XingNaoJing injection ameliorates cerebral ischaemia/reperfusion injury via SIRT1-mediated inflammatory response inhibition
Published in Pharmaceutical Biology, 2020
Yue-Ming Zhang, Xiao-Yu Qu, Li-Na Tao, Jing-Hui Zhai, Huan Gao, Yan-Qing Song, Si-Xi Zhang
XNJ injection is extracted from the Angong niuhuang pill, a traditional compound Chinese medicine widely used to treat stroke in China with the approval of the Chinese National Drug Administration (Guo et al. 2014). XNJ is a herbal preparation of Moschus (Moschus berezovskii Flerov [Cervidae]; 7.5 g), Radix curcumae (Curcuma wenyujin Y.H.Chen and C.Ling [Zingiberaceae]; 30 g), Borneolum (Blumea balsamifera DC [Compositae]; 1 g) and Fructus gardenia (Gardenia jasminoides J.Ellis [Rubiaceae]; 30 g). The quality control standard of XNJ is very strict and was described in our previous study (Zhang et al. 2018). Firstly, curzerenone was used to standardize XNJ, and the fingerprint showed that the high-performance liquid chromatography retention time for curzerenone in XNJ was consistent with that of standard curzerenone. Muscone and borneol were also used as quality control substances for gas chromatograph analysis; muscone should be no less than 0.1 mg and borneol should be between 0.8 and 1.2 mg in every millilitre of XNJ. Quality control results confirm the reliability of clinical XNJ preparations.

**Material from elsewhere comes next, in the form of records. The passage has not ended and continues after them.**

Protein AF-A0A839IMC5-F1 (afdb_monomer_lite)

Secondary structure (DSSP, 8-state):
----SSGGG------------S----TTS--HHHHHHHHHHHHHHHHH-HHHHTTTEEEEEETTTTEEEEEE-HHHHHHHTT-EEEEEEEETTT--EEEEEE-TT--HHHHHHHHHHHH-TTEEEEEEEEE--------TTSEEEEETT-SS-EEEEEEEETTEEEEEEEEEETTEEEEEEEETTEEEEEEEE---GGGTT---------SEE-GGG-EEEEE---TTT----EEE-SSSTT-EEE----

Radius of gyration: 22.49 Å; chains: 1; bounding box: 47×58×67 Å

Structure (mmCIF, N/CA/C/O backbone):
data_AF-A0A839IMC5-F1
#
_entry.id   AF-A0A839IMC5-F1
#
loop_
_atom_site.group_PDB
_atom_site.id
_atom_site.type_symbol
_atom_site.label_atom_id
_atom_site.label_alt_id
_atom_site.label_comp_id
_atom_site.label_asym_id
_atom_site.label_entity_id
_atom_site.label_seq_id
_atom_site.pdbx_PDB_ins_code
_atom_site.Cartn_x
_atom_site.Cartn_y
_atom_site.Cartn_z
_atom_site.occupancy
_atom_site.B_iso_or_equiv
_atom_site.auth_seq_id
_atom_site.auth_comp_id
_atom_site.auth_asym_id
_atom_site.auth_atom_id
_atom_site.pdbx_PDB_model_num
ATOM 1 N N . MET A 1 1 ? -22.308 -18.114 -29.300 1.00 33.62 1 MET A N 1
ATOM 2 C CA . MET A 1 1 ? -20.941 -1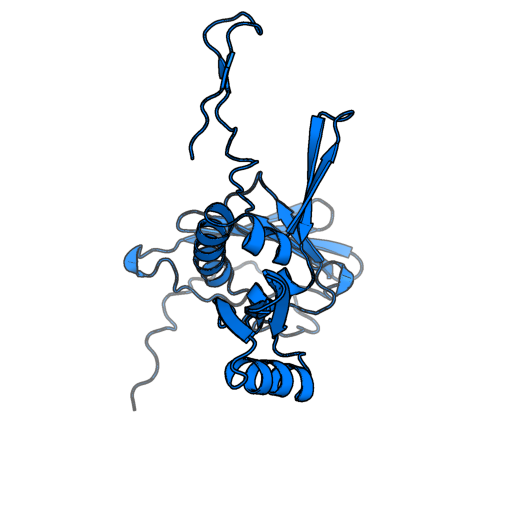8.238 -29.853 1.00 33.62 1 MET A CA 1
ATOM 3 C C . MET A 1 1 ? -20.652 -16.985 -30.654 1.00 33.62 1 MET A C 1
ATOM 5 O O . MET A 1 1 ? -21.381 -16.708 -31.593 1.00 33.62 1 MET A O 1
ATOM 9 N N . GLY A 1 2 ? -19.675 -16.196 -30.222 1.00 32.41 2 GLY A N 1
ATOM 10 C CA . GLY A 1 2 ? -19.349 -14.895 -30.806 1.00 32.41 2 GLY A CA 1
ATOM 11 C C . GLY A 1 2 ? -18.248 -14.230 -29.992 1.00 32.41 2 GLY A C 1
ATOM 12 O O . GLY A 1 2 ? -18.471 -13.192 -29.383 1.00 32.41 2 GLY A O 1
ATOM 13 N N . GLN A 1 3 ? -17.102 -14.908 -29.891 1.00 28.23 3 GLN A N 1
ATOM 14 C CA . GLN A 1 3 ? -15.867 -14.325 -29.379 1.00 28.23 3 GLN A CA 1
ATOM 15 C C . GLN A 1 3 ? -15.197 -13.482 -30.472 1.00 28.23 3 GLN A C 1
ATOM 17 O O . GLN A 1 3 ? -15.278 -13.811 -31.653 1.00 28.23 3 GLN A O 1
ATOM 22 N N . SER A 1 4 ? -14.453 -12.478 -30.009 1.00 32.91 4 SER A N 1
ATOM 23 C CA . SER A 1 4 ? -13.421 -11.709 -30.713 1.00 32.91 4 SER A CA 1
ATOM 24 C C . SER A 1 4 ? -13.867 -10.474 -31.507 1.00 32.91 4 SER A C 1
ATOM 26 O O . SER A 1 4 ? -14.148 -10.523 -32.700 1.00 32.91 4 SER A O 1
ATOM 28 N N . LYS A 1 5 ? -13.842 -9.328 -30.814 1.00 30.72 5 LYS A N 1
ATOM 29 C CA . LYS A 1 5 ? -13.652 -7.981 -31.389 1.00 30.72 5 LYS A CA 1
ATOM 30 C C . LYS A 1 5 ? -12.659 -7.131 -30.572 1.00 30.72 5 LYS A C 1
ATOM 32 O O . LYS A 1 5 ? -12.746 -5.911 -30.567 1.00 30.72 5 LYS A O 1
ATOM 37 N N . PHE A 1 6 ? -11.720 -7.770 -29.871 1.00 30.34 6 PHE A N 1
ATOM 38 C CA . PHE A 1 6 ? -10.707 -7.075 -29.057 1.00 30.34 6 PHE A CA 1
ATOM 39 C C . PHE A 1 6 ? -9.273 -7.192 -29.604 1.00 30.34 6 PHE A C 1
ATOM 41 O O . PHE A 1 6 ? -8.361 -6.608 -29.031 1.00 30.34 6 PHE A O 1
ATOM 48 N N . SER A 1 7 ? -9.061 -7.878 -30.733 1.00 31.58 7 SER A N 1
ATOM 49 C CA . SER A 1 7 ? -7.734 -8.042 -31.352 1.00 31.58 7 SER A CA 1
ATOM 50 C C . SER A 1 7 ? -7.239 -6.829 -32.151 1.00 31.58 7 SER A C 1
ATOM 52 O O . SER A 1 7 ? -6.056 -6.760 -32.464 1.00 31.58 7 SER A O 1
ATOM 54 N N . ASP A 1 8 ? -8.102 -5.859 -32.467 1.00 28.19 8 ASP A N 1
ATOM 55 C CA . ASP A 1 8 ? -7.800 -4.850 -33.499 1.00 28.19 8 ASP A CA 1
ATOM 56 C C . ASP A 1 8 ? -7.295 -3.499 -32.947 1.00 28.19 8 ASP A C 1
ATOM 58 O O . ASP A 1 8 ? -7.155 -2.535 -33.701 1.00 28.19 8 ASP A O 1
ATOM 62 N N . LEU A 1 9 ? -6.998 -3.395 -31.643 1.00 31.03 9 LEU A N 1
ATOM 63 C CA . LEU A 1 9 ? -6.559 -2.136 -31.010 1.00 31.03 9 LEU A CA 1
ATOM 64 C C . LEU A 1 9 ? -5.077 -2.066 -30.610 1.00 31.03 9 LEU A C 1
ATOM 66 O O . LEU A 1 9 ? -4.630 -1.010 -30.163 1.00 31.03 9 LEU A O 1
ATOM 70 N N . LEU A 1 10 ? -4.286 -3.113 -30.849 1.00 32.22 10 LEU A N 1
ATOM 71 C CA . LEU A 1 10 ? -2.836 -3.097 -30.630 1.00 32.22 10 LEU A CA 1
ATOM 72 C 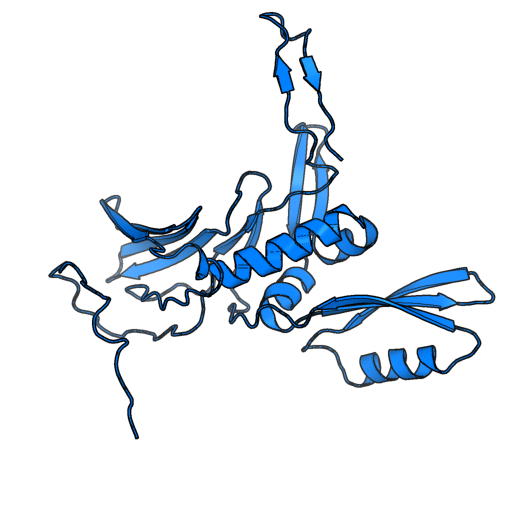C . LEU A 1 10 ? -2.097 -2.976 -31.968 1.00 32.22 10 LEU A C 1
ATOM 74 O O . LEU A 1 10 ? -1.642 -3.960 -32.546 1.00 32.22 10 LEU A O 1
ATOM 78 N N . LYS A 1 11 ? -1.948 -1.743 -32.468 1.00 28.73 11 LYS A N 1
ATOM 79 C CA . LYS A 1 11 ? -0.846 -1.439 -33.391 1.00 28.73 11 LYS A CA 1
ATOM 80 C C . LYS A 1 11 ? 0.437 -1.390 -32.565 1.00 28.73 11 LYS A C 1
ATOM 82 O O . LYS A 1 11 ? 0.772 -0.353 -32.004 1.00 28.73 11 LYS A O 1
ATOM 87 N N . ILE A 1 12 ? 1.100 -2.536 -32.462 1.00 36.19 12 ILE A N 1
ATOM 88 C CA . ILE A 1 12 ? 2.477 -2.647 -31.983 1.00 36.19 12 ILE A CA 1
ATOM 89 C C . ILE A 1 12 ? 3.350 -2.106 -33.119 1.00 36.19 12 ILE A C 1
ATOM 91 O O . ILE A 1 12 ? 3.417 -2.707 -34.193 1.00 36.19 12 ILE A O 1
ATOM 95 N N . GLU A 1 13 ? 3.943 -0.930 -32.925 1.00 31.28 13 GLU A N 1
ATOM 96 C CA . GLU A 1 13 ? 5.023 -0.470 -33.797 1.00 31.28 13 GLU A CA 1
ATOM 97 C C . GLU A 1 13 ? 6.270 -1.304 -33.489 1.00 31.28 13 GLU A C 1
ATOM 99 O O . GLU A 1 13 ? 6.659 -1.488 -32.339 1.00 31.28 13 GLU A O 1
ATOM 104 N N . ASN A 1 14 ? 6.815 -1.892 -34.549 1.00 34.06 14 ASN A N 1
ATOM 105 C CA . ASN A 1 14 ? 7.810 -2.951 -34.536 1.00 34.06 14 ASN A CA 1
ATOM 106 C C . ASN A 1 14 ? 9.177 -2.437 -34.040 1.00 34.06 14 ASN A C 1
ATOM 108 O O . ASN A 1 14 ? 9.794 -1.609 -34.711 1.00 34.06 14 ASN A O 1
ATOM 112 N N . THR A 1 15 ? 9.681 -2.957 -32.918 1.00 36.41 15 THR A N 1
ATOM 113 C CA . THR A 1 15 ? 11.102 -2.881 -32.538 1.00 36.41 15 THR A CA 1
ATOM 114 C C . THR A 1 15 ? 11.754 -4.241 -32.780 1.00 36.41 15 THR A C 1
ATOM 116 O O . THR A 1 15 ? 11.876 -5.087 -31.896 1.00 36.41 15 THR A O 1
ATOM 119 N N . ASP A 1 16 ? 12.161 -4.463 -34.030 1.00 36.78 16 ASP A N 1
ATOM 120 C CA . ASP A 1 16 ? 12.970 -5.615 -34.422 1.00 36.78 16 ASP A CA 1
ATOM 121 C C . ASP A 1 16 ? 14.317 -5.590 -33.670 1.00 36.78 16 ASP A C 1
ATOM 123 O O . ASP A 1 16 ? 15.117 -4.677 -33.881 1.00 36.78 16 ASP A O 1
ATOM 127 N N . ASN A 1 17 ? 14.547 -6.606 -32.821 1.00 35.69 17 ASN A N 1
ATOM 128 C CA . ASN A 1 17 ? 15.837 -7.181 -32.365 1.00 35.69 17 ASN A CA 1
ATOM 129 C C . ASN A 1 17 ? 15.937 -7.485 -30.858 1.00 35.69 17 ASN A C 1
ATOM 131 O O . ASN A 1 17 ? 16.966 -7.219 -30.240 1.00 35.69 17 ASN A O 1
ATOM 135 N N . VAL A 1 18 ? 14.946 -8.160 -30.271 1.00 35.19 18 VAL A N 1
ATOM 136 C CA . VAL A 1 18 ? 15.180 -8.917 -29.028 1.00 35.19 18 VAL A CA 1
ATOM 137 C C . VAL A 1 18 ? 14.667 -10.339 -29.220 1.00 35.19 18 VAL A C 1
ATOM 139 O O . VAL A 1 18 ? 13.465 -10.598 -29.245 1.00 35.19 18 VAL A O 1
ATOM 142 N N . LYS A 1 19 ? 15.592 -11.285 -29.416 1.00 29.61 19 LYS A N 1
ATOM 143 C CA . LYS A 1 19 ? 15.275 -12.716 -29.376 1.00 29.61 19 LYS A CA 1
ATOM 144 C C . LYS A 1 19 ? 15.065 -13.089 -27.912 1.00 29.61 19 LYS A C 1
ATOM 146 O O . LYS A 1 19 ? 16.025 -13.255 -27.173 1.00 29.61 19 LYS A O 1
ATOM 151 N N . VAL A 1 20 ? 13.802 -13.200 -27.516 1.00 32.47 20 VAL A N 1
ATOM 152 C CA . VAL A 1 20 ? 13.394 -13.639 -26.179 1.00 32.47 20 VAL A CA 1
ATOM 153 C C . VAL A 1 20 ? 13.804 -15.103 -25.996 1.00 32.47 20 VAL A C 1
ATOM 155 O O . VAL A 1 20 ? 13.207 -16.004 -26.586 1.00 32.47 20 VAL A O 1
ATOM 158 N N . VAL A 1 21 ? 14.855 -15.337 -25.213 1.00 30.34 21 VAL A N 1
ATOM 159 C CA . VAL A 1 21 ? 15.252 -16.661 -24.726 1.00 30.34 21 VAL A CA 1
ATOM 160 C C . VAL A 1 21 ? 14.803 -16.729 -23.267 1.00 30.34 21 VAL A C 1
ATOM 162 O O . VAL A 1 21 ? 15.265 -15.954 -22.443 1.00 30.34 21 VAL A O 1
ATOM 165 N N . GLU A 1 22 ? 13.837 -17.613 -23.005 1.00 29.77 22 GLU A N 1
ATOM 166 C CA . GLU A 1 22 ? 13.173 -17.860 -21.712 1.00 29.77 22 GLU A CA 1
ATOM 167 C C . GLU A 1 22 ? 12.416 -16.662 -21.106 1.00 29.77 22 GLU A C 1
ATOM 169 O O . GLU A 1 22 ? 12.862 -15.964 -20.201 1.00 29.77 22 GLU A O 1
ATOM 174 N N . ALA A 1 23 ? 11.181 -16.475 -21.583 1.00 33.16 23 ALA A N 1
ATOM 175 C CA . ALA A 1 23 ? 10.190 -15.617 -20.948 1.00 33.16 23 ALA A CA 1
ATOM 176 C C . ALA A 1 23 ? 9.664 -16.263 -19.653 1.00 33.16 23 ALA A C 1
ATOM 178 O O . ALA A 1 23 ? 8.874 -17.207 -19.703 1.00 33.16 23 ALA A O 1
ATOM 179 N N . TYR A 1 24 ? 10.015 -15.712 -18.492 1.00 38.50 24 TYR A N 1
ATOM 180 C CA . TYR A 1 24 ? 9.182 -15.888 -17.304 1.00 38.50 24 TYR A CA 1
ATOM 181 C C . TYR A 1 24 ? 7.893 -15.082 -17.517 1.00 38.50 24 TYR A C 1
ATOM 183 O O . TYR A 1 24 ? 7.904 -13.852 -17.544 1.00 38.50 24 TYR A O 1
ATOM 191 N N . SER A 1 25 ? 6.764 -15.764 -17.728 1.00 36.12 25 SER A N 1
ATOM 192 C CA . SER A 1 25 ? 5.469 -15.102 -17.902 1.00 36.12 25 SER A CA 1
ATOM 193 C C . SER A 1 25 ? 4.953 -14.584 -16.555 1.00 36.12 25 SER A C 1
ATOM 195 O O . SER A 1 25 ? 4.175 -15.254 -15.875 1.00 36.12 25 SER A O 1
ATOM 197 N N . TYR A 1 26 ? 5.345 -13.373 -16.167 1.00 45.16 26 TYR A N 1
ATOM 198 C CA . TYR A 1 26 ? 4.716 -12.635 -15.068 1.00 45.16 26 TYR A CA 1
ATOM 199 C C . TYR A 1 26 ? 3.381 -12.020 -15.513 1.00 45.16 26 TYR A C 1
ATOM 201 O O . TYR A 1 26 ? 3.160 -10.817 -15.416 1.00 45.16 26 TYR A O 1
ATOM 209 N N . SER A 1 27 ? 2.470 -12.863 -16.002 1.00 39.00 27 SER A N 1
ATOM 210 C CA . SER A 1 27 ? 1.209 -12.491 -16.662 1.00 39.00 27 SER A CA 1
ATOM 211 C C . SER A 1 27 ? 0.182 -11.755 -15.785 1.00 39.00 27 SER A C 1
ATOM 213 O O . SER A 1 27 ? -0.972 -11.689 -16.168 1.00 39.00 27 SER A O 1
ATOM 215 N N . ASN A 1 28 ? 0.525 -11.270 -14.583 1.00 46.66 28 ASN A N 1
ATOM 216 C CA . ASN A 1 28 ? -0.470 -10.742 -13.636 1.00 46.66 28 ASN A CA 1
ATOM 217 C C . ASN A 1 28 ? 0.031 -9.692 -12.618 1.00 46.66 28 ASN A C 1
ATOM 219 O O . ASN A 1 28 ? -0.722 -9.358 -11.703 1.00 46.66 28 ASN A O 1
ATOM 223 N N . ILE A 1 29 ? 1.276 -9.198 -12.675 1.00 44.69 29 ILE A N 1
ATOM 224 C CA . ILE A 1 29 ? 1.803 -8.409 -11.535 1.00 44.69 29 ILE A CA 1
ATOM 225 C C . ILE A 1 29 ? 1.201 -6.992 -11.452 1.00 44.69 29 ILE A C 1
ATOM 227 O O . ILE A 1 29 ? 1.118 -6.427 -10.362 1.00 44.69 29 ILE A O 1
ATOM 231 N N . VAL A 1 30 ? 0.730 -6.402 -12.556 1.00 52.91 30 VAL A N 1
ATOM 232 C CA . VAL A 1 30 ? 0.671 -4.934 -12.642 1.00 52.91 30 VAL A CA 1
ATOM 233 C C . VAL A 1 30 ? -0.675 -4.404 -13.133 1.00 52.91 30 VAL A C 1
ATOM 235 O O . VAL A 1 30 ? -0.807 -3.934 -14.257 1.00 52.91 30 VAL A O 1
ATOM 238 N N . ASN A 1 31 ? -1.682 -4.387 -12.258 1.00 60.44 31 ASN A N 1
ATOM 239 C CA . ASN A 1 31 ? -2.867 -3.554 -12.483 1.00 60.44 31 ASN A CA 1
ATOM 240 C C . ASN A 1 31 ? -2.648 -2.147 -11.900 1.00 60.44 31 ASN A C 1
ATOM 242 O O . ASN A 1 31 ? -3.317 -1.755 -10.946 1.00 60.44 31 ASN A O 1
ATOM 246 N N . ILE A 1 32 ? -1.675 -1.405 -12.443 1.00 60.31 32 ILE A N 1
ATOM 247 C CA . ILE A 1 32 ? -1.275 -0.074 -11.948 1.00 60.31 32 ILE A CA 1
ATOM 248 C C . ILE A 1 32 ? -2.453 0.909 -11.862 1.00 60.31 32 ILE A C 1
ATOM 250 O O . ILE A 1 32 ? -2.490 1.772 -10.985 1.00 60.31 32 ILE A O 1
ATOM 254 N N . GLU A 1 33 ? -3.461 0.765 -12.713 1.00 60.66 33 GLU A N 1
ATOM 255 C CA . GLU A 1 33 ? -4.634 1.627 -12.670 1.00 60.66 33 GLU A CA 1
ATOM 256 C C . GLU A 1 33 ? -5.601 1.261 -11.530 1.00 60.66 33 GLU A C 1
ATOM 258 O O . GLU A 1 33 ? -6.069 2.145 -10.806 1.00 60.66 33 GLU A O 1
ATOM 263 N N . ASN A 1 34 ? -5.844 -0.033 -11.291 1.00 64.50 34 ASN A N 1
ATOM 264 C CA . ASN A 1 34 ? -6.629 -0.469 -10.134 1.00 64.50 34 ASN A CA 1
ATOM 265 C C . ASN A 1 34 ? -5.920 -0.145 -8.815 1.00 64.50 34 ASN A C 1
ATOM 267 O O . ASN A 1 34 ? -6.584 0.255 -7.860 1.00 64.50 34 ASN A O 1
ATOM 271 N N . ILE A 1 35 ? -4.582 -0.244 -8.786 1.00 67.25 35 ILE A N 1
ATOM 272 C CA . ILE A 1 35 ? -3.756 0.266 -7.684 1.00 67.25 35 ILE A CA 1
ATOM 273 C C . ILE A 1 35 ? -4.120 1.711 -7.428 1.00 67.25 35 ILE A C 1
ATOM 275 O O . ILE A 1 35 ? -4.549 2.056 -6.340 1.00 67.25 35 ILE A O 1
ATOM 279 N N . THR A 1 36 ? -3.972 2.535 -8.459 1.00 68.12 36 THR A N 1
ATOM 280 C CA . THR A 1 36 ? -4.136 3.976 -8.381 1.00 68.12 36 THR A CA 1
ATOM 281 C C . THR A 1 36 ? -5.487 4.345 -7.775 1.00 68.12 36 THR A C 1
ATOM 283 O O . THR A 1 36 ? -5.540 5.042 -6.768 1.00 68.12 36 THR A O 1
ATOM 286 N N . ARG A 1 37 ? -6.590 3.835 -8.335 1.00 69.25 37 ARG A N 1
ATOM 287 C CA . ARG A 1 37 ? -7.943 4.176 -7.873 1.00 69.25 37 ARG A CA 1
ATOM 288 C C . ARG A 1 37 ? -8.199 3.722 -6.436 1.00 69.25 37 ARG A C 1
ATOM 290 O O . ARG A 1 37 ? -8.707 4.490 -5.624 1.00 69.25 37 ARG A O 1
ATOM 297 N N . THR A 1 38 ? -7.879 2.468 -6.149 1.00 71.12 38 THR A N 1
ATOM 298 C CA . THR A 1 38 ? -8.173 1.819 -4.865 1.00 71.12 38 THR A CA 1
ATOM 299 C C . THR A 1 38 ? -7.296 2.417 -3.765 1.00 71.12 38 THR A C 1
ATOM 301 O O . THR A 1 38 ? -7.761 2.699 -2.665 1.00 71.12 38 THR A O 1
ATOM 304 N N . TRP A 1 39 ? -6.049 2.732 -4.101 1.00 74.88 39 TRP A N 1
ATOM 305 C CA . TRP A 1 39 ? -5.132 3.443 -3.232 1.00 74.88 39 TRP A CA 1
ATOM 306 C C . TRP A 1 39 ? -5.565 4.887 -2.972 1.00 74.88 39 TRP A C 1
ATOM 308 O O . TRP A 1 39 ? -5.574 5.299 -1.821 1.00 74.88 39 TRP A O 1
ATOM 318 N N . PHE A 1 40 ? -6.018 5.642 -3.979 1.00 73.31 40 PHE A N 1
ATOM 319 C CA . PHE A 1 40 ? -6.558 6.990 -3.749 1.00 73.31 40 PHE A CA 1
ATOM 320 C C . PHE A 1 40 ? -7.748 6.989 -2.786 1.00 73.31 40 PHE A C 1
ATOM 322 O O . PHE A 1 40 ? -7.828 7.845 -1.911 1.00 73.31 40 PHE A O 1
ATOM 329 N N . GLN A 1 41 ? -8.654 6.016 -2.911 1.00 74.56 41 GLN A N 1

Both clinical trials and basic experiments have shown that XNJ can improve brain injury, promote consciousness recovery, and provide neuroprotective effects in stroke (Xu et al. 2014; Wu L et al. 2016; Ma et al. 2017; Zhang et al. 2018). However, the specific effects and mechanisms of XNJ on the cerebral I/R remains unclear, which limits further clinical application. Here, we used both in vivo and in vitro models to investigate whether SIRT1-dependent inflammation repression is involved in the effects of XNJ on cerebral I/R injury.